If I was his parent, would I get him to shut up? Of course I would. But as his parents didn’t, the OP has to react to what happened. And to suggest that the 6 year old wasn’t telling the truth because he was shouting and disruptive is… disingenuous. He WAS telling the truth.

ASimpleLampoon · 21/12/2025 14:54

Santa isn't real though. Neither is " magic"

this is what happens when people use expensive gifts to manipulate children

Not all of them comply.

MasterBeth · 21/12/2025 15:05

Whatafustercluck · 21/12/2025 09:00

It's about what is the norm, though, isn't it? In the UK, Santa is a huge part of Christmas. Most children, the vast majority in fact, grow up believing.

As someone up thread said, I don't go around shouting that God doesn't exist, because I respect others' beliefs. I may say that I don't believe in God though, which is very different. It maintains my own view, whilst respecting that others are different.

This lesson - respect for and responsibility to others - begins in childhood. Selfish, smug, entitled, disrespectful children have a tendency to grow into larger adult versions. Such as the ones who take pride in recounting the story about how they made other children in their primary class cry by telling them that Santa isn't real.
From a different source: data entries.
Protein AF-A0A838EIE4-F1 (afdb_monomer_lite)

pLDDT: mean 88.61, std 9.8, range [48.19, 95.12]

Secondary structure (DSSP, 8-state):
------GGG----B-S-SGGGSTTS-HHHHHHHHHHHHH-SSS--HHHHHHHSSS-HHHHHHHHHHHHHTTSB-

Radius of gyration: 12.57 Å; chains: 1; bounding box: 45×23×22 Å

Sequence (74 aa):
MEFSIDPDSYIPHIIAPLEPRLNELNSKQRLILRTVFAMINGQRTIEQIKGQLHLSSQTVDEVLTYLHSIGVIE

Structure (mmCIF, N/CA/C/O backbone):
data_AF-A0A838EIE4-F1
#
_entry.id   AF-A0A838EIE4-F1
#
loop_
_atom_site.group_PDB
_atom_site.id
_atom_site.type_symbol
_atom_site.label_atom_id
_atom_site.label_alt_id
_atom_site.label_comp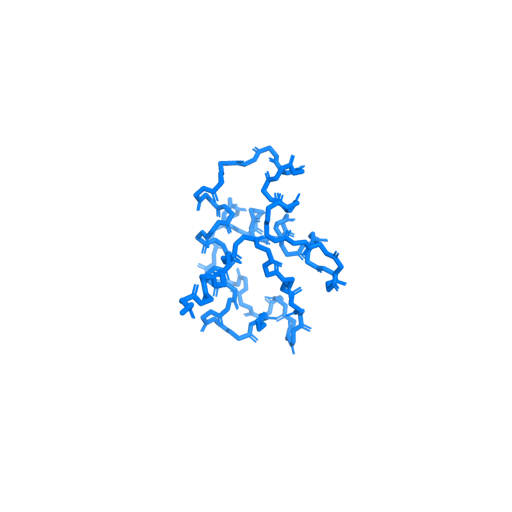_id
_atom_site.label_asym_id
_atom_site.label_entity_id
_atom_site.label_seq_id
_atom_site.pdbx_PDB_ins_code
_atom_site.Cartn_x
_atom_site.Cartn_y
_atom_site.Cartn_z
_atom_site.occupancy
_atom_site.B_iso_or_equiv
_atom_site.auth_seq_id
_atom_site.auth_comp_id
_atom_site.auth_asym_id
_atom_site.auth_atom_id
_atom_site.pdbx_PDB_model_num
ATOM 1 N N . MET A 1 1 ? -29.273 1.616 -10.028 1.00 48.19 1 MET A N 1
ATOM 2 C CA . MET A 1 1 ? -28.507 1.525 -8.770 1.00 48.19 1 MET A CA 1
ATOM 3 C C . MET A 1 1 ? -27.061 1.348 -9.175 1.00 48.19 1 MET A C 1
ATOM 5 O O . MET A 1 1 ? -26.695 0.259 -9.595 1.00 48.19 1 MET A O 1
ATOM 9 N N . GLU A 1 2 ? -26.288 2.430 -9.181 1.00 51.34 2 GLU A N 1
ATOM 10 C CA . GLU A 1 2 ? -24.833 2.331 -9.296 1.00 51.34 2 GLU A CA 1
ATOM 11 C C . GLU A 1 2 ? -24.316 1.811 -7.956 1.00 51.34 2 GLU A C 1
ATOM 13 O O . GLU A 1 2 ? -24.485 2.453 -6.921 1.00 51.34 2 GLU A O 1
ATOM 18 N N . PHE A 1 3 ? -23.774 0.597 -7.961 1.00 55.06 3 PHE A N 1
ATOM 19 C CA . PHE A 1 3 ? -23.008 0.090 -6.836 1.00 55.06 3 PHE A CA 1
ATOM 20 C C . PHE A 1 3 ? -21.661 0.810 -6.865 1.00 55.06 3 PHE A C 1
ATOM 22 O O . PHE A 1 3 ? -20.747 0.392 -7.573 1.00 55.06 3 PHE A O 1
ATOM 29 N N . SER A 1 4 ? -21.549 1.920 -6.138 1.00 59.62 4 SER A N 1
ATOM 30 C CA . SER A 1 4 ? -20.246 2.494 -5.814 1.00 59.62 4 SER A CA 1
ATOM 31 C C . SER A 1 4 ? -19.554 1.521 -4.871 1.00 59.62 4 SER A C 1
ATOM 33 O O . SER A 1 4 ? -19.876 1.464 -3.686 1.00 59.62 4 SER A O 1
ATOM 35 N N . ILE A 1 5 ? -18.664 0.690 -5.411 1.00 67.50 5 ILE A N 1
ATOM 36 C CA . ILE A 1 5 ? -17.754 -0.100 -4.588 1.00 67.50 5 ILE A CA 1
ATOM 37 C C . ILE A 1 5 ? -16.809 0.909 -3.946 1.00 67.50 5 ILE A C 1
ATOM 39 O O . ILE A 1 5 ? -16.015 1.542 -4.639 1.00 67.50 5 ILE A O 1
ATOM 43 N N . ASP A 1 6 ? -16.970 1.113 -2.642 1.00 82.38 6 ASP A N 1
ATOM 44 C CA . ASP A 1 6 ? -16.088 1.966 -1.863 1.00 82.38 6 ASP A CA 1
ATOM 45 C C . ASP A 1 6 ? -14.682 1.334 -1.858 1.00 82.38 6 ASP A C 1
ATOM 47 O O . ASP A 1 6 ? -14.522 0.213 -1.364 1.00 82.38 6 ASP A O 1
ATOM 51 N N . PRO A 1 7 ? -13.668 1.988 -2.454 1.00 77.69 7 PRO A N 1
ATOM 52 C CA . PRO A 1 7 ? -12.332 1.409 -2.565 1.00 77.69 7 PRO A CA 1
ATOM 53 C C . PRO A 1 7 ? -11.683 1.233 -1.188 1.00 77.69 7 PRO A C 1
ATOM 55 O O . PRO A 1 7 ? -10.880 0.324 -1.002 1.00 77.69 7 PRO A O 1
ATOM 58 N N . ASP A 1 8 ? -12.064 2.051 -0.207 1.00 85.62 8 ASP A N 1
ATOM 59 C CA . ASP A 1 8 ? -11.556 1.997 1.162 1.00 85.62 8 ASP A CA 1
ATOM 60 C C . ASP A 1 8 ? -12.074 0.783 1.959 1.00 85.62 8 ASP A C 1
ATOM 62 O O . ASP A 1 8 ? -11.429 0.331 2.912 1.00 85.62 8 ASP A O 1
ATOM 66 N N . SER A 1 9 ? -13.180 0.188 1.512 1.00 89.12 9 SER A N 1
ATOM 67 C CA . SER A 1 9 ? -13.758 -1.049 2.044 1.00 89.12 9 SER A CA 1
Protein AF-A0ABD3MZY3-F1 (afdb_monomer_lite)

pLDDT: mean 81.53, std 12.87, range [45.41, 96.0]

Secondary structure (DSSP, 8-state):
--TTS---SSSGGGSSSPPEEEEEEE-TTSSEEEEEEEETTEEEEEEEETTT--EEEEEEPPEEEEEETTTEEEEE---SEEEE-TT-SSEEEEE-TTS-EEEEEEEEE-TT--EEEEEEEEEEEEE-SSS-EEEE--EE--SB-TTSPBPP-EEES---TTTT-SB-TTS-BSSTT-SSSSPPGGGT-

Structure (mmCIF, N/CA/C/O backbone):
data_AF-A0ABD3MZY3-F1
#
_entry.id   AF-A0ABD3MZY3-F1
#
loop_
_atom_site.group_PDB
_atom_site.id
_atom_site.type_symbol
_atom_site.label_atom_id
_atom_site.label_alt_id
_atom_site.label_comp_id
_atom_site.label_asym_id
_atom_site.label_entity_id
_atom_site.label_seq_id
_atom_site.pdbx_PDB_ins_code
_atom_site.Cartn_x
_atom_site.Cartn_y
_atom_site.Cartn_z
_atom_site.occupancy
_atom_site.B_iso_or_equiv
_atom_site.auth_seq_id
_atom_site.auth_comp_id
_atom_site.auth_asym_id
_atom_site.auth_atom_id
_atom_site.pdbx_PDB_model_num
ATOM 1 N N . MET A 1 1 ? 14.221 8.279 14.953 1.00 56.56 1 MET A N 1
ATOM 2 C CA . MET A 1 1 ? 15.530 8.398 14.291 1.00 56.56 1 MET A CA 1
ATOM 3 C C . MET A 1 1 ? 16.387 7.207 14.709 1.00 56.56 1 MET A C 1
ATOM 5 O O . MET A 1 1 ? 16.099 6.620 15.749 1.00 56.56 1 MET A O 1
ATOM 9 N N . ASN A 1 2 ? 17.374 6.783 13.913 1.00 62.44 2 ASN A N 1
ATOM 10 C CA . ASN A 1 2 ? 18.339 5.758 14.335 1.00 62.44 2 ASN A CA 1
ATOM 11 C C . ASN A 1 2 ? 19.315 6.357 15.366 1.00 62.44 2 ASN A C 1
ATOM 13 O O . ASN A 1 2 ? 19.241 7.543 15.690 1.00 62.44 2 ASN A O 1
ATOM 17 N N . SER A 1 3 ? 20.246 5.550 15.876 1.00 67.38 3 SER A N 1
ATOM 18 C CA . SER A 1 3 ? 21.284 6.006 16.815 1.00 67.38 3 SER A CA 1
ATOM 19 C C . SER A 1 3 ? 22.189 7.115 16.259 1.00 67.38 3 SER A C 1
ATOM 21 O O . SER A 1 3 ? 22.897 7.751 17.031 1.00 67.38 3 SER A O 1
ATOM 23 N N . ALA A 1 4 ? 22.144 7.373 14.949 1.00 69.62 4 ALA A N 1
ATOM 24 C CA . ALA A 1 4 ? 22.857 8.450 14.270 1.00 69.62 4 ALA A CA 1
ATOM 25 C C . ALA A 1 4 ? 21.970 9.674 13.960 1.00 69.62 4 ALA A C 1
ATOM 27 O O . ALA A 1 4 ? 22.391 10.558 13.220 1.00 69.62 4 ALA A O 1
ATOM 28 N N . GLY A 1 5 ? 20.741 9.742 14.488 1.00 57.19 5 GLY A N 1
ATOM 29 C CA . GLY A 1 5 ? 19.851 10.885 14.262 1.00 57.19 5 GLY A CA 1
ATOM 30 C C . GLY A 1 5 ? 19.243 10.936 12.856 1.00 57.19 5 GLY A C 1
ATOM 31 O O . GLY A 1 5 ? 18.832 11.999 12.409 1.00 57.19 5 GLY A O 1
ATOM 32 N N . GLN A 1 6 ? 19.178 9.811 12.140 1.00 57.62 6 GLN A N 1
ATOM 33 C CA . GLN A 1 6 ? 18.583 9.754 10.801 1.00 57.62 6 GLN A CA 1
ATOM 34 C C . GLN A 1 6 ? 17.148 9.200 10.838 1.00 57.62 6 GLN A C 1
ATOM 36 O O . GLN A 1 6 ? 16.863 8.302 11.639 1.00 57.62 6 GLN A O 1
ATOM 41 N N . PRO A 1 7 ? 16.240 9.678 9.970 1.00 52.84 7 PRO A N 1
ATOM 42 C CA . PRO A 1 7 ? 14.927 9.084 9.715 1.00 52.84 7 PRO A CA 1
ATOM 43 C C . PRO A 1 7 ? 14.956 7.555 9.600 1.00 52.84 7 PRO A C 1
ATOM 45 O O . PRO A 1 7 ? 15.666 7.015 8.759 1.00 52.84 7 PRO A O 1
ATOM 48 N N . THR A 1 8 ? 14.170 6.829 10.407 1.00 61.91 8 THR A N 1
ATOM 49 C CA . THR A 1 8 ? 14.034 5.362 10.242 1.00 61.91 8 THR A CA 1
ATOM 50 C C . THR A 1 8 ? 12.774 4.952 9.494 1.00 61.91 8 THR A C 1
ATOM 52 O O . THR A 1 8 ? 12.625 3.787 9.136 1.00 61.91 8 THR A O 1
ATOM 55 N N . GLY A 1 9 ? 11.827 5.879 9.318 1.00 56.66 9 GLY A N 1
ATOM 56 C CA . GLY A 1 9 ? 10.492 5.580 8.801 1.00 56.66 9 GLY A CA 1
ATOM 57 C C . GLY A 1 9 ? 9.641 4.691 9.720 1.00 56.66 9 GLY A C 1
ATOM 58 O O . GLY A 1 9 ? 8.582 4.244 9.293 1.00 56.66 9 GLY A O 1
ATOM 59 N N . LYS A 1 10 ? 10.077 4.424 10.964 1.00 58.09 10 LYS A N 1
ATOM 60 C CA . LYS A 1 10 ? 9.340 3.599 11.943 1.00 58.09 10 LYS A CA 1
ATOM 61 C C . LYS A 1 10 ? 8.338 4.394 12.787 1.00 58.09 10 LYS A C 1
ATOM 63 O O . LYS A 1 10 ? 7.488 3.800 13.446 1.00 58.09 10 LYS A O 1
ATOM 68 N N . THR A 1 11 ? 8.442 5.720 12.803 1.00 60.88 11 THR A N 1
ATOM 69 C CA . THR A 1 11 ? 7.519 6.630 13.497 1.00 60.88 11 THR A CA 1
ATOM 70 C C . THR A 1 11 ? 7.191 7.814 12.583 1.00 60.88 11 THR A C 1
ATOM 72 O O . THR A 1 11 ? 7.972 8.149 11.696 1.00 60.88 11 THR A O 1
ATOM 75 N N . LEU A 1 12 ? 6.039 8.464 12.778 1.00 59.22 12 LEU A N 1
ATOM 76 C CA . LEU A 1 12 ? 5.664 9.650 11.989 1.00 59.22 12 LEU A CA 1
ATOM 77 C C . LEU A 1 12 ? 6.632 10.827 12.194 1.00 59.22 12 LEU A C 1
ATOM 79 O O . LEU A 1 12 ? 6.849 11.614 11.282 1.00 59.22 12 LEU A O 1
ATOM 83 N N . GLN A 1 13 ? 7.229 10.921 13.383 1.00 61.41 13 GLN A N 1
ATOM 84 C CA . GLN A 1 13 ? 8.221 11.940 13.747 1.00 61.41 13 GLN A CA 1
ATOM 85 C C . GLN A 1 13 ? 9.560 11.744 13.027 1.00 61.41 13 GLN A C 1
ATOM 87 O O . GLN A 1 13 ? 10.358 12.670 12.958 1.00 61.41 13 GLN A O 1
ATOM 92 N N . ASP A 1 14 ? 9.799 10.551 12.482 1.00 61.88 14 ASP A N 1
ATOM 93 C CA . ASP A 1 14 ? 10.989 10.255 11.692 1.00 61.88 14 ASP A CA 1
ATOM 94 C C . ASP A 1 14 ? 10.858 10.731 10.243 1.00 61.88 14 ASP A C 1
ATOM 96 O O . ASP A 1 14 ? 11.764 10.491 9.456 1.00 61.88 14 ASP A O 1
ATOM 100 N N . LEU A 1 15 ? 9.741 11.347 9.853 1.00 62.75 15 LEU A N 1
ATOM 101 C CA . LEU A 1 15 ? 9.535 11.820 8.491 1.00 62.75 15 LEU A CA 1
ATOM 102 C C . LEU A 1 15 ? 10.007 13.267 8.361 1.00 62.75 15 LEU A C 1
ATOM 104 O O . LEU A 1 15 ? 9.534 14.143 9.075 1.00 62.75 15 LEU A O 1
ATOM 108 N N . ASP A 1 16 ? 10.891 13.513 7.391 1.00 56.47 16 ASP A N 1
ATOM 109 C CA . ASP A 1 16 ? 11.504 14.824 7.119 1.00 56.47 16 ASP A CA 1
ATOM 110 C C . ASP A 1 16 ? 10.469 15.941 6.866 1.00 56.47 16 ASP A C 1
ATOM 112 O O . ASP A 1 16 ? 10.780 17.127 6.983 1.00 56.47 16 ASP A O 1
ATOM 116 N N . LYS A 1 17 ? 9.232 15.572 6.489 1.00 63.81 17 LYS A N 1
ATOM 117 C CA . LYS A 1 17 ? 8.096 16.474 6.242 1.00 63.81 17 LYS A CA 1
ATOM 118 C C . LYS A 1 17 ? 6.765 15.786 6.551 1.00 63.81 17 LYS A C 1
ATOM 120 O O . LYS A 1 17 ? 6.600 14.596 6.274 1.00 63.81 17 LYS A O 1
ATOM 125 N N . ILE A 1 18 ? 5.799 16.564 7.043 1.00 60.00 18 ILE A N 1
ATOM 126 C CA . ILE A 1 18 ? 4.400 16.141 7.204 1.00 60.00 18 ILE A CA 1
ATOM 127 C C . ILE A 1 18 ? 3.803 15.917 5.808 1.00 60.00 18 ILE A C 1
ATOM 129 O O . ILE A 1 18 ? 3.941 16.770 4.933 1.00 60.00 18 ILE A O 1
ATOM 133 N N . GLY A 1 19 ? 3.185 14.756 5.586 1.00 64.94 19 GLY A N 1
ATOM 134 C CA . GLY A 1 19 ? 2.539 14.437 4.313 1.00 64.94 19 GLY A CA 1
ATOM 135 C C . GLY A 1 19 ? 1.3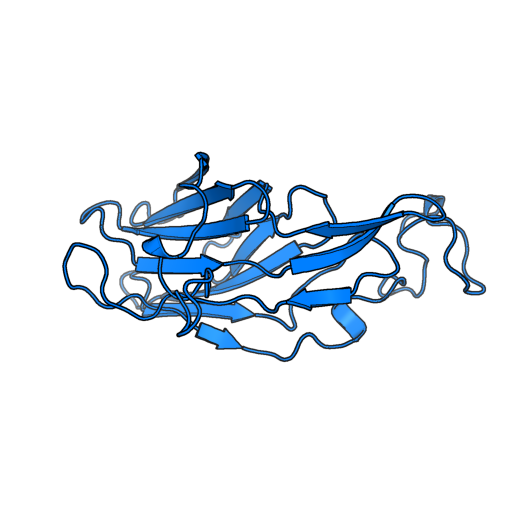32 15.332 4.033 1.00 64.94 19 GLY A C 1
ATOM 136 O O . GLY A 1 19 ? 0.563 15.659 4.936 1.00 64.94 19 GLY A O 1
ATOM 137 N N . THR A 1 20 ? 1.155 15.704 2.770 1.00 75.25 20 THR A N 1
ATOM 138 C CA . THR A 1 20 ? -0.027 16.405 2.270 1.00 75.25 20 THR A CA 1
ATOM 139 C C . THR A 1 20 ? -1.115 15.382 1.961 1.00 75.25 20 THR A C 1
ATOM 141 O O . THR A 1 20 ? -0.853 14.343 1.350 1.00 75.25 20 THR A O 1
ATOM 144 N N . TRP A 1 21 ? -2.345 15.676 2.380 1.00 79.12 21 TRP A N 1
ATOM 145 C CA . TRP A 1 21 ? -3.516 14.902 1.978 1.00 79.12 21 TRP A CA 1
ATOM 146 C C . TRP A 1 21 ? -3.756 15.066 0.480 1.00 79.12 21 TRP A C 1
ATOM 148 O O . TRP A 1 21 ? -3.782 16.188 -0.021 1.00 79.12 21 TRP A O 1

My child is autistic, at 9 years old she has more awareness of, and care for, other people's feelings than many 'adults' on here.

Edited

It is ridiculous to equate belief in Santa to religious belief. No sane adult believes Santa is real. It’s just a story we tell children who, by the age of 7 or 8, are usually able to work out that it’s not true.

”Respecting the belief” of an infant who believes that Santa exists, or the Tooth Fairy exists or that their teddy bear comes to life and talks to them at night, is categorically different to the respect we give to adults. We don’t mock them, but we gently educate them over time that they are wrong.